§ 7
"Oh, poor little things!" cried Starlight. "Oh! poor, little, pitiful pitiless creatures! This story hurts me. I couldn't endure it, if it were anything more than a dream. Why were they all so hard upon each other and so deaf to the sorrow in each other?"
"We knew no better. This world now has a tempered air. In this world we breathe mercy with our first fluttering gasp. We are so taught and trained to think of others that their pain is ours. But two thousand years ago men and women were half-way back to crude Nature. Our motives took us unawares. We breathed infections. Our food was poisoned. Our passions were fevers. We were only beginning to learn the art of being human."
"But didn't Fanny——?" began Firefly.
"Yes," said Willow; "didn't Fanny, who was naturally so wise about love, didn't she take you in hand and send you back to forgive and help your wretched Hetty?"
"Fanny heard my version of our story first," said Sarnac. "She never realised the true values of the business until it was too late to stop the divorce. When I told her that Hetty had lived a life of depravity in London while I was in the trenches, she heard me with amazement but never doubted my word.
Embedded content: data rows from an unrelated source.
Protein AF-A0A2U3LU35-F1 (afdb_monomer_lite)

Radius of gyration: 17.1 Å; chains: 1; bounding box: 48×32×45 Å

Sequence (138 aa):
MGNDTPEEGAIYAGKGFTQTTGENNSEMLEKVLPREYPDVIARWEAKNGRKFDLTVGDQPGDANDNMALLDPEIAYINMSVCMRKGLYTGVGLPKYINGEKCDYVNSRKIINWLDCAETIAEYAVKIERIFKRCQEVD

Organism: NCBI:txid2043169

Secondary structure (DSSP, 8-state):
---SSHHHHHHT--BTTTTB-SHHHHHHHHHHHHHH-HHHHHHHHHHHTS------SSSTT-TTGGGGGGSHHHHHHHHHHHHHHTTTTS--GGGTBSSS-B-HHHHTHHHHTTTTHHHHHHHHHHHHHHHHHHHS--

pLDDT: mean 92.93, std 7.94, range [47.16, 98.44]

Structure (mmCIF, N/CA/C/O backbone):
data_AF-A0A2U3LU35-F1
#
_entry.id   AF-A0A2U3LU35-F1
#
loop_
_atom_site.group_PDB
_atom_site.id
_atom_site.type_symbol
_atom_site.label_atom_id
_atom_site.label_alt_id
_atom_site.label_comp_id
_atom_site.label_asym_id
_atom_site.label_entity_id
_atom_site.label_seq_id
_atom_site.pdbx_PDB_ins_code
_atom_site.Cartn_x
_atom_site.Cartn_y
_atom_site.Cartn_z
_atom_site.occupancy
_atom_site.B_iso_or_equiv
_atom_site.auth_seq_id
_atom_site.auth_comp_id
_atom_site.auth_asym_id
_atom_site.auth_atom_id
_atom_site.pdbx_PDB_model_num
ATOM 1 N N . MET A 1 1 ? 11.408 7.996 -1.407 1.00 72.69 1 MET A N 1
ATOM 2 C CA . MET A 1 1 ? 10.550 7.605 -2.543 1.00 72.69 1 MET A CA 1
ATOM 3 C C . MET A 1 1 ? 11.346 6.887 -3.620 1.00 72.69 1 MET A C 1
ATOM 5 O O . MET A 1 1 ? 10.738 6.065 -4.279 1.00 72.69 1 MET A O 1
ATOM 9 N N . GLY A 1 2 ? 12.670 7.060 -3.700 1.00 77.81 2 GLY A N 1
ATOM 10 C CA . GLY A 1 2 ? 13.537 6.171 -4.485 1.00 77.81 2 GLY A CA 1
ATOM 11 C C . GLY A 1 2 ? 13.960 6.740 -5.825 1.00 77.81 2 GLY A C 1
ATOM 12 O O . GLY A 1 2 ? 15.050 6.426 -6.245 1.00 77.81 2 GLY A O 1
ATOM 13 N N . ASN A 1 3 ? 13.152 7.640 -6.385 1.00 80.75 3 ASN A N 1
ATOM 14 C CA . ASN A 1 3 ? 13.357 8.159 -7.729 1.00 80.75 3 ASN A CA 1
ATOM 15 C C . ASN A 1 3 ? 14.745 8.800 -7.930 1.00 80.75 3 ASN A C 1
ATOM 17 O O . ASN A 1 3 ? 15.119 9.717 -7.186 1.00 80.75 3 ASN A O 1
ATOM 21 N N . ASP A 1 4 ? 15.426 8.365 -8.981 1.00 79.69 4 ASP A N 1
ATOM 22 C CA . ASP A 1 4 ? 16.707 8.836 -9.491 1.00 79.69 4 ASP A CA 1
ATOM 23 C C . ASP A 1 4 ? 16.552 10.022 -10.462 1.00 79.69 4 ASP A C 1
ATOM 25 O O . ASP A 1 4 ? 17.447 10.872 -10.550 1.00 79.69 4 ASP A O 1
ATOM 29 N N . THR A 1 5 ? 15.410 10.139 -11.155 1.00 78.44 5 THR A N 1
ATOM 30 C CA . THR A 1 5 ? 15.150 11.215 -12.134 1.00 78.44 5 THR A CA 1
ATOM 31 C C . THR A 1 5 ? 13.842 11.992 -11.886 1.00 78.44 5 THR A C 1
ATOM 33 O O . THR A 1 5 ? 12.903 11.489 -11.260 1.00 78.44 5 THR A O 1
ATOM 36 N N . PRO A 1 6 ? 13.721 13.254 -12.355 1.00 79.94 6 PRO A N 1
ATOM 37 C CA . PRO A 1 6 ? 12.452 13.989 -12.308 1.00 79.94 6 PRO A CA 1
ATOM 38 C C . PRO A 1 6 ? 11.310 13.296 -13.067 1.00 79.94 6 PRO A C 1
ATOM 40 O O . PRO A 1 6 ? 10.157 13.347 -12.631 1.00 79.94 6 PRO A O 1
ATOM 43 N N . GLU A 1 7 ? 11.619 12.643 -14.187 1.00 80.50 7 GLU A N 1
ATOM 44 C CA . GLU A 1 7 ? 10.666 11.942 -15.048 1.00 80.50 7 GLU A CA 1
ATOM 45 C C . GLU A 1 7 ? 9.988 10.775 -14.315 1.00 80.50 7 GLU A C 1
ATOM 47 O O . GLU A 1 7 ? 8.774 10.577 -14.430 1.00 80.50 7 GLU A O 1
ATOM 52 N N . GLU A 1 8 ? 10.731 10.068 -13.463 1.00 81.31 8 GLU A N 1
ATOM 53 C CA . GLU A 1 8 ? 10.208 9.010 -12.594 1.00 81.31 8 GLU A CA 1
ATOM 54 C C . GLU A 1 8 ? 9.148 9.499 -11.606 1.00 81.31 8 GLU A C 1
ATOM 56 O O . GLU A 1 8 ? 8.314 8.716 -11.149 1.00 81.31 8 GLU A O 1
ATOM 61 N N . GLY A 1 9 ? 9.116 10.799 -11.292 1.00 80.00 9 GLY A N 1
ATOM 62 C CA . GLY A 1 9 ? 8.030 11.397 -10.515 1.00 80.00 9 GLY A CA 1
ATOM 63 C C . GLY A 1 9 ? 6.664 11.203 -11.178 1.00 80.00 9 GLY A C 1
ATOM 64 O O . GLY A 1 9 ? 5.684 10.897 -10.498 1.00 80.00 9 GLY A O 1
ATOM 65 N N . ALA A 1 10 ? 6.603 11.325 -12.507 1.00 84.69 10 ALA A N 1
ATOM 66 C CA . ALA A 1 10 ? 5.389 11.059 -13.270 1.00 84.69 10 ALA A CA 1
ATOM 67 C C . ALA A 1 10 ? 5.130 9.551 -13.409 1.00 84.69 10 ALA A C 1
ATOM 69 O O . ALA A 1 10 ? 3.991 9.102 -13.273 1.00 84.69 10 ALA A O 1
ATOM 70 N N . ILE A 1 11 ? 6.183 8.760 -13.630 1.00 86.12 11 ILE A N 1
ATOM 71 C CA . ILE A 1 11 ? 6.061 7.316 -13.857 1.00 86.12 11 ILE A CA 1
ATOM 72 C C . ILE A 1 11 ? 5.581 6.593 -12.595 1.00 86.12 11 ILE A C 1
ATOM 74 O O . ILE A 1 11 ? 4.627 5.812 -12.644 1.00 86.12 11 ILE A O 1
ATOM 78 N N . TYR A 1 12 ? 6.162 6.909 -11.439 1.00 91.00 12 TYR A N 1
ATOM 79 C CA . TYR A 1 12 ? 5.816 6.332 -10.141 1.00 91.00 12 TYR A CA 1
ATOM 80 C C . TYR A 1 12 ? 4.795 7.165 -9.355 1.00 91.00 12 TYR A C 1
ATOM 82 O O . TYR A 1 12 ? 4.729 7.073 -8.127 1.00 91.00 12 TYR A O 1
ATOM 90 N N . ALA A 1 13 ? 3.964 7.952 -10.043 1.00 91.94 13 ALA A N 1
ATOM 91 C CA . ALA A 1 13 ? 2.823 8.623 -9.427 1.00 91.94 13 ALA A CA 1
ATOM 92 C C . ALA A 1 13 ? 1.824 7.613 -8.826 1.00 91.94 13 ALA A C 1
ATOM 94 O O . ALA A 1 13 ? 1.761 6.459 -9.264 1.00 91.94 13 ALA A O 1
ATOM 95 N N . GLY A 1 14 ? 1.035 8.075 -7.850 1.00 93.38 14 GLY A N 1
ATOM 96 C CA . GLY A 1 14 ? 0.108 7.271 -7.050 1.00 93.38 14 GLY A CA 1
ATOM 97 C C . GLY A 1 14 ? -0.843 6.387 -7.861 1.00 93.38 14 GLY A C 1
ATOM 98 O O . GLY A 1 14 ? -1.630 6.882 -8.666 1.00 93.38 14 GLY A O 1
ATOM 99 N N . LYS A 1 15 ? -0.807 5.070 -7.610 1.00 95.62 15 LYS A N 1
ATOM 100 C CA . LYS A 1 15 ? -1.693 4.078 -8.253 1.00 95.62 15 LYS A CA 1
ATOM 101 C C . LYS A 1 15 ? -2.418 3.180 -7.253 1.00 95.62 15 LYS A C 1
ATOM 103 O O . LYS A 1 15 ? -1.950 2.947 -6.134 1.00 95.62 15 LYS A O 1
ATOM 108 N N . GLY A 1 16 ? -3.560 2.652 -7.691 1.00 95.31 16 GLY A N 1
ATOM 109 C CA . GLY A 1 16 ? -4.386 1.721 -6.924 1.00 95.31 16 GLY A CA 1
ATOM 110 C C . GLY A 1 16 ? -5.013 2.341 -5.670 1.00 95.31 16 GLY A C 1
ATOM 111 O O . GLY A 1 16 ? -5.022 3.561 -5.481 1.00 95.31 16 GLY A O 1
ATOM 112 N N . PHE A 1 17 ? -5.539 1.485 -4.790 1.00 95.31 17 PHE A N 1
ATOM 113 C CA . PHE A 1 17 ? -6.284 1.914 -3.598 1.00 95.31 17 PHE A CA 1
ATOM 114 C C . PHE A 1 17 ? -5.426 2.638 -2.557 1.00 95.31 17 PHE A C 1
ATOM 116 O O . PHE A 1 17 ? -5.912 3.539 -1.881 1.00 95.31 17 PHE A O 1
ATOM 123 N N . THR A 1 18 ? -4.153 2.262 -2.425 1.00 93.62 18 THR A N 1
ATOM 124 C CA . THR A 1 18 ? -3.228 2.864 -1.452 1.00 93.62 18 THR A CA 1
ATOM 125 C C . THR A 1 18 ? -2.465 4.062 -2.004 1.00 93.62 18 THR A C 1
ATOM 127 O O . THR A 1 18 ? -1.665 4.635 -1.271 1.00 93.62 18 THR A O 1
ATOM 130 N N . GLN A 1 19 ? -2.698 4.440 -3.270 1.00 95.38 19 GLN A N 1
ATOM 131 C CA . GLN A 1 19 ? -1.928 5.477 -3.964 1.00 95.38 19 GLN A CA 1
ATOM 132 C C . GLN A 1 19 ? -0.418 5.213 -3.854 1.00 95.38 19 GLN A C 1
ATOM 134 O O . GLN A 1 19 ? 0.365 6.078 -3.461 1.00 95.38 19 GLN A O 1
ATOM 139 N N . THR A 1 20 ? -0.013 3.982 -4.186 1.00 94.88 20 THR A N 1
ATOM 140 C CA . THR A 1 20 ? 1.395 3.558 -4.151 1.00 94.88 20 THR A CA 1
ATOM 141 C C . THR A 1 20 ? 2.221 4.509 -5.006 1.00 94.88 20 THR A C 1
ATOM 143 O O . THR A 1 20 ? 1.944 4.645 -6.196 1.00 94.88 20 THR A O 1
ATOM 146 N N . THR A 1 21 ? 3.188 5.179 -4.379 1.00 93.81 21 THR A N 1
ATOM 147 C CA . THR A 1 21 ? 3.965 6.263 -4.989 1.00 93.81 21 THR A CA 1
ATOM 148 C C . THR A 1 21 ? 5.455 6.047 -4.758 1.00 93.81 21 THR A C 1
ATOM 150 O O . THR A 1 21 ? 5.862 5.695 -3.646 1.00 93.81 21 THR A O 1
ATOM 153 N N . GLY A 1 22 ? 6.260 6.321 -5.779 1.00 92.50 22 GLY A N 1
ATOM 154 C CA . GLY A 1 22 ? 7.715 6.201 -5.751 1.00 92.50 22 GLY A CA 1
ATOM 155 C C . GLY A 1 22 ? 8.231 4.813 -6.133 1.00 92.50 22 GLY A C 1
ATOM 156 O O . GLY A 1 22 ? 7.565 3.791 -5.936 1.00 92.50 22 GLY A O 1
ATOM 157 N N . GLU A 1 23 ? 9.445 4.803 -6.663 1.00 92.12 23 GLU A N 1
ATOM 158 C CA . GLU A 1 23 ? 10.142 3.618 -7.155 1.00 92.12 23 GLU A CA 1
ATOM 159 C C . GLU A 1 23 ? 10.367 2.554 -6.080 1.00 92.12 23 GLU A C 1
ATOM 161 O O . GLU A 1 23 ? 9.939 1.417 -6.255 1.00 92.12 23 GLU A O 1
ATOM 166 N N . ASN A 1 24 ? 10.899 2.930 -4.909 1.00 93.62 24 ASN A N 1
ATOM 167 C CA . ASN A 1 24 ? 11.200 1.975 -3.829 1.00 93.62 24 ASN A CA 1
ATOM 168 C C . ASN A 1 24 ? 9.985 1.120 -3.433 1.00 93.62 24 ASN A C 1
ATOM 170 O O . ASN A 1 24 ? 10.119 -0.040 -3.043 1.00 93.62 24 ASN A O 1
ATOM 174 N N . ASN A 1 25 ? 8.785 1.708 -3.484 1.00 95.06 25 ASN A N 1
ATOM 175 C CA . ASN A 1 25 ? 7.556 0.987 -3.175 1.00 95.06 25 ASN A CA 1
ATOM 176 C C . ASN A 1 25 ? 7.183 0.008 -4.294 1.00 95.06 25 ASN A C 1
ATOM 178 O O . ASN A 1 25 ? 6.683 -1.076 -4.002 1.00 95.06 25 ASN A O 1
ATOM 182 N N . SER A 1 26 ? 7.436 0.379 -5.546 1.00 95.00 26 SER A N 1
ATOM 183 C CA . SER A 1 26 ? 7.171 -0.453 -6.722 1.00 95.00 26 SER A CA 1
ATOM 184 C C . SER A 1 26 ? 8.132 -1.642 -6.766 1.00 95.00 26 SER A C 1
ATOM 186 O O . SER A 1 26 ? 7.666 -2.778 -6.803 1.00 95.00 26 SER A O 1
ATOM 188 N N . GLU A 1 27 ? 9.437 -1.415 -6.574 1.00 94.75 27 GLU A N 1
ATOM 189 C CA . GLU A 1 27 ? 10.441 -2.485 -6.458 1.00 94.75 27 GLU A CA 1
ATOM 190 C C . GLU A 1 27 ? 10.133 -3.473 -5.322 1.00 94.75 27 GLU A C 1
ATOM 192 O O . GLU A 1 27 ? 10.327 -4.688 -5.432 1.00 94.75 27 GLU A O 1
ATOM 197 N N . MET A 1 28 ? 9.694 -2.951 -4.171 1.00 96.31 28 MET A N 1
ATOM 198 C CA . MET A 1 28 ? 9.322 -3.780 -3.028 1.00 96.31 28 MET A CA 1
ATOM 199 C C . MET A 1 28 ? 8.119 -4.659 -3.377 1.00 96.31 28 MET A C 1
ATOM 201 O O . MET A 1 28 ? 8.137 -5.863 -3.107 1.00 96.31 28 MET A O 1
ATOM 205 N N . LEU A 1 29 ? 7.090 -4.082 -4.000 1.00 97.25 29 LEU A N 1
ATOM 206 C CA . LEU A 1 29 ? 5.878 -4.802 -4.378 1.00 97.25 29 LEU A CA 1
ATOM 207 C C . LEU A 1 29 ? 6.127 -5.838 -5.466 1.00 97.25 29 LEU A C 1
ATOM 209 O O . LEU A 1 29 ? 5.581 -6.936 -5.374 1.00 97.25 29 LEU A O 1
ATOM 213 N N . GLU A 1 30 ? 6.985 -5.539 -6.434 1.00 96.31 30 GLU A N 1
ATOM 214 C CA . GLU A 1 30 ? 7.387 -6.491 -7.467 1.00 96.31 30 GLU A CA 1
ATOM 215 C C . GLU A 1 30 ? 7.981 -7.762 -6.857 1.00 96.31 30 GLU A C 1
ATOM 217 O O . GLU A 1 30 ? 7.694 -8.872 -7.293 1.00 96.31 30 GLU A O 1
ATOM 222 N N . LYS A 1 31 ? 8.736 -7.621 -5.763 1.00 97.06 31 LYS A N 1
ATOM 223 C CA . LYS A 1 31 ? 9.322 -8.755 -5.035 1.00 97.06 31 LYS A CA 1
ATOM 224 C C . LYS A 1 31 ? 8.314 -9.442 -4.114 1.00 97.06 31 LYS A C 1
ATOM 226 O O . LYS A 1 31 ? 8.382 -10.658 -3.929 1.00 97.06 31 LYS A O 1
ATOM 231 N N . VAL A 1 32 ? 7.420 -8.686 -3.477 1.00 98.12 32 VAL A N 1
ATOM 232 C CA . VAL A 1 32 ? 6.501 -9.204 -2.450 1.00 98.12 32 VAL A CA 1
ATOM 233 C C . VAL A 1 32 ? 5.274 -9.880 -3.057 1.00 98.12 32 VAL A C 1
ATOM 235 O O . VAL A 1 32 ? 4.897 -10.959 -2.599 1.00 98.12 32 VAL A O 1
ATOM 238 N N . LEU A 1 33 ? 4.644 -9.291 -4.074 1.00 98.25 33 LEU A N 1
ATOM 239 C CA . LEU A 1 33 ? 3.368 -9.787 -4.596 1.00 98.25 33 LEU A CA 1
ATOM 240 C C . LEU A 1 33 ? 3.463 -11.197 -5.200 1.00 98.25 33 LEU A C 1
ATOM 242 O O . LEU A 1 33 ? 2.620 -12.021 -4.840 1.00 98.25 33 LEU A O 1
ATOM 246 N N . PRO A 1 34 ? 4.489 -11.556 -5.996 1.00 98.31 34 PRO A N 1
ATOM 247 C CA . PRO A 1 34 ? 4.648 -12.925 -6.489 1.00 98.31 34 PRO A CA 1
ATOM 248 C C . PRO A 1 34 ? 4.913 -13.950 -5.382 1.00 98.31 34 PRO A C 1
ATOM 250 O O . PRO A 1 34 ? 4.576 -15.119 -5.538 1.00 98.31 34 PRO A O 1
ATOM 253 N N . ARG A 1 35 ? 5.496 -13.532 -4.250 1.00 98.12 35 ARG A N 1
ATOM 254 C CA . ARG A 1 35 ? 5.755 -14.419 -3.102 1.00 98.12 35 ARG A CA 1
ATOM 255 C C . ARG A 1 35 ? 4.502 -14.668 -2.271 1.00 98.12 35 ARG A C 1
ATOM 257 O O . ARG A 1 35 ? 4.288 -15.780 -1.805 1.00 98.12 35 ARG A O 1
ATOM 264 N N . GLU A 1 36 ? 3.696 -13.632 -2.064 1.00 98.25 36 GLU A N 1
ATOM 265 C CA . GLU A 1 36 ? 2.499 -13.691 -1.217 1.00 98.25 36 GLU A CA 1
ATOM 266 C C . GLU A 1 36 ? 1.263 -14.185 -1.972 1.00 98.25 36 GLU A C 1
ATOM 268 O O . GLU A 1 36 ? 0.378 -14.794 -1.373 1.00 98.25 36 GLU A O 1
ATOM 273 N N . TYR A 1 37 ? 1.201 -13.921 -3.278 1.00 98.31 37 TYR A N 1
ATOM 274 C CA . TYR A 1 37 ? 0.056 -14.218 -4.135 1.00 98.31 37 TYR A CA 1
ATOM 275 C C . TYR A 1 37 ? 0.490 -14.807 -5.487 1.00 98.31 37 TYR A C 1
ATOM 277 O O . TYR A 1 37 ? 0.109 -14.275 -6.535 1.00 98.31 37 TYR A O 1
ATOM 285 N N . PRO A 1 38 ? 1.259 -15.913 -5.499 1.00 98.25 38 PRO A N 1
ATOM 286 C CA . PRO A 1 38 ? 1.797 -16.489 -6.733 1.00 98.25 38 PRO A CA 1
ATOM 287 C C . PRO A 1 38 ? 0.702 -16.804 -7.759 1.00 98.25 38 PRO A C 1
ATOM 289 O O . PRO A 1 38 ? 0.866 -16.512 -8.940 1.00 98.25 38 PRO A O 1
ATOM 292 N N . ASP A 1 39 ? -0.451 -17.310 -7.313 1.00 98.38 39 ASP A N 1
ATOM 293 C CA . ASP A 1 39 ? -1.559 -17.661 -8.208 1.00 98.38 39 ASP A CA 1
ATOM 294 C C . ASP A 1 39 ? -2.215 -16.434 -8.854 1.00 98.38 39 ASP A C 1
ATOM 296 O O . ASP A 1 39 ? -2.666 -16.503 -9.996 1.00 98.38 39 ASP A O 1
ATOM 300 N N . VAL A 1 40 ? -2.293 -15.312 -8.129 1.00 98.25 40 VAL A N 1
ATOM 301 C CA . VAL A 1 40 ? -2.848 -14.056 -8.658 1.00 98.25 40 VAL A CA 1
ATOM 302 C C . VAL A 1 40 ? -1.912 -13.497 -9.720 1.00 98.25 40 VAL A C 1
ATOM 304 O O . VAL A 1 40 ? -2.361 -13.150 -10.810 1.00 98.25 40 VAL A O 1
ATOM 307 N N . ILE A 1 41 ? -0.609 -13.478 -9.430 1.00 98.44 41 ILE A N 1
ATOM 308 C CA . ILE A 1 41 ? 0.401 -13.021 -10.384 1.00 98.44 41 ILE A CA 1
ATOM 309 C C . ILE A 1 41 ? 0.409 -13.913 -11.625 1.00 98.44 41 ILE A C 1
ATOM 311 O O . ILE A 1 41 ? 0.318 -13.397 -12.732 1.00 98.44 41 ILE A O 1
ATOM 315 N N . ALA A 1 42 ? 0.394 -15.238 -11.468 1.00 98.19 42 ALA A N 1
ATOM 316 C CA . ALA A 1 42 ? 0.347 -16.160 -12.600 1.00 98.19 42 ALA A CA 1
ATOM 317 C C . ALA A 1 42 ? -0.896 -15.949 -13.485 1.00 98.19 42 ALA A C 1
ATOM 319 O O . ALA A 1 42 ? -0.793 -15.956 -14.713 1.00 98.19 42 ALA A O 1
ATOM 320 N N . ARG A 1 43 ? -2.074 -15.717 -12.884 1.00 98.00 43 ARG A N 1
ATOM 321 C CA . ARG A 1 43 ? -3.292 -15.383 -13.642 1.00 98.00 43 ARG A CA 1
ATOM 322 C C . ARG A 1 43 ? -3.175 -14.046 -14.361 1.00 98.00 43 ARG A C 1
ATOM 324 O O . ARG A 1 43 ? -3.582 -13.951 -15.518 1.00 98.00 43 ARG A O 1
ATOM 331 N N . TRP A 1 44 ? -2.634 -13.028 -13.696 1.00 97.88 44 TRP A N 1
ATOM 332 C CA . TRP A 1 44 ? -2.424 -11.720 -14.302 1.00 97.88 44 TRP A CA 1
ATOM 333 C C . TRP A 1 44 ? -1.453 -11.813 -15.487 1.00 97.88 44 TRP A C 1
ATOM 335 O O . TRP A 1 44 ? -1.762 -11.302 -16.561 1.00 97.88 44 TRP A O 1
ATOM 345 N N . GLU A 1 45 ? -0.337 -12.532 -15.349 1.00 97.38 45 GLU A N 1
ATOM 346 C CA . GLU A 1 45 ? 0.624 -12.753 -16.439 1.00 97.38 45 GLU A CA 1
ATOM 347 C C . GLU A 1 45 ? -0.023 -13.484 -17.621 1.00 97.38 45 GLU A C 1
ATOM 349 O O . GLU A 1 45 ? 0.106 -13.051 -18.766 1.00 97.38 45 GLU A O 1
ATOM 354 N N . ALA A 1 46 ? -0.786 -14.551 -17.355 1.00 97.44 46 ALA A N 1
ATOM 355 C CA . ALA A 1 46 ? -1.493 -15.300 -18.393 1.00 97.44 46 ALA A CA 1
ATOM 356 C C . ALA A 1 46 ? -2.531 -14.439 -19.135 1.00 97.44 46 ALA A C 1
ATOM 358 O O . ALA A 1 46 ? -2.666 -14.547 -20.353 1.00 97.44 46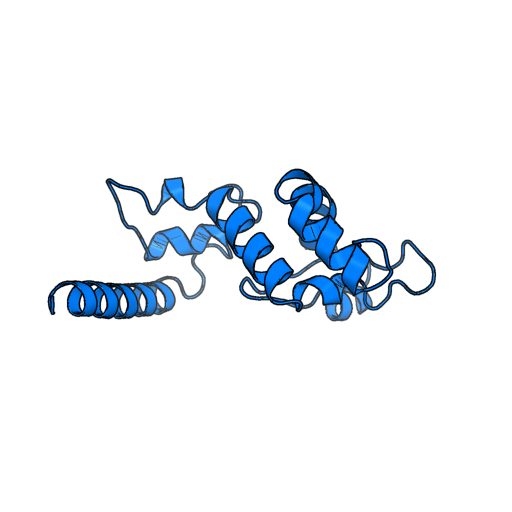 ALA A O 1
ATOM 359 N N . LYS A 1 47 ? -3.243 -13.563 -18.415 1.00 97.19 47 LYS A N 1
ATOM 360 C CA . LYS A 1 47 ? -4.231 -12.631 -18.979 1.00 97.19 47 LYS A CA 1
ATOM 361 C C . LYS A 1 47 ? -3.585 -11.558 -19.860 1.00 97.19 47 LYS A C 1
ATOM 363 O O . LYS A 1 47 ? -4.176 -11.174 -20.864 1.00 97.19 47 LYS A O 1
ATOM 368 N N . ASN A 1 48 ? -2.413 -11.055 -19.474 1.00 94.56 48 ASN A N 1
ATOM 369 C CA . ASN A 1 48 ? -1.770 -9.918 -20.139 1.00 94.56 48 ASN A CA 1
ATOM 370 C C . ASN A 1 48 ? -0.686 -10.329 -21.150 1.00 94.56 48 ASN A C 1
ATOM 372 O O . ASN A 1 48 ? -0.225 -9.487 -21.915 1.00 94.56 48 ASN A O 1
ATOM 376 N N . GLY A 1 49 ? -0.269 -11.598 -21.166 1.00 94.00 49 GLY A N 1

"'And she seemed such a dear,' said Fanny. 'She seemed so in love with you. It's wonderful how different women are! There's women who seem to change into something else directly they get out of sight of you round a corner. I liked your Hetty, Harry. There was something sweet about her, be what she may. I never dreamt she'd deceive you and let you down. Fancy!—going about London picking up men! It's just as though she'd done it to me.
"Matilda Good too was wonderfully sympathetic. 'No woman goes wrong only just once,' said Matilda. 'You're right to end it.' The Miltons were giving up her drawing-room floor, I could have it, if I cared to take it. I was only too glad to take it and return to my old home.
"Hetty, I suppose, packed up her own belongings as well as she could. She went down from Richmond to her mother's farm at Payton Links, and there it was her child was born.
"Now I want to tell you," said Sarnac, "what is, I believe, the most remarkable thing in all this story I am telling you. I do not remember in all that time right up to and including our divorce, that I felt any impulse of pity or kindliness, much less of love, towards Hetty. And yet in my dream I was very much the same sort of man as I am to-day. I was a man of the same type. But I was driven by a storm of amazed and outraged pride and sexual jealousy of the most frantic sort towards acts of spite that are almost inconceivable here and now. I was doing all I could to divorce Hetty in such a way as to force her into marriage with Sumner—for that was the man's name—because I had learnt that he was a hopelessly bad character and because I believed he would make her miserable and mar her life altogether. I wanted to do that to punish her, to fill her with bitter regrets for her treatment of me. But at the same time it drove me to the verge of madness to think that he should ever possess her again. If my wishes could have been given creative force, Hetty would have gone to Sumner disfigured and diseased. They would have come together again amidst circumstances of horrible cruelty!"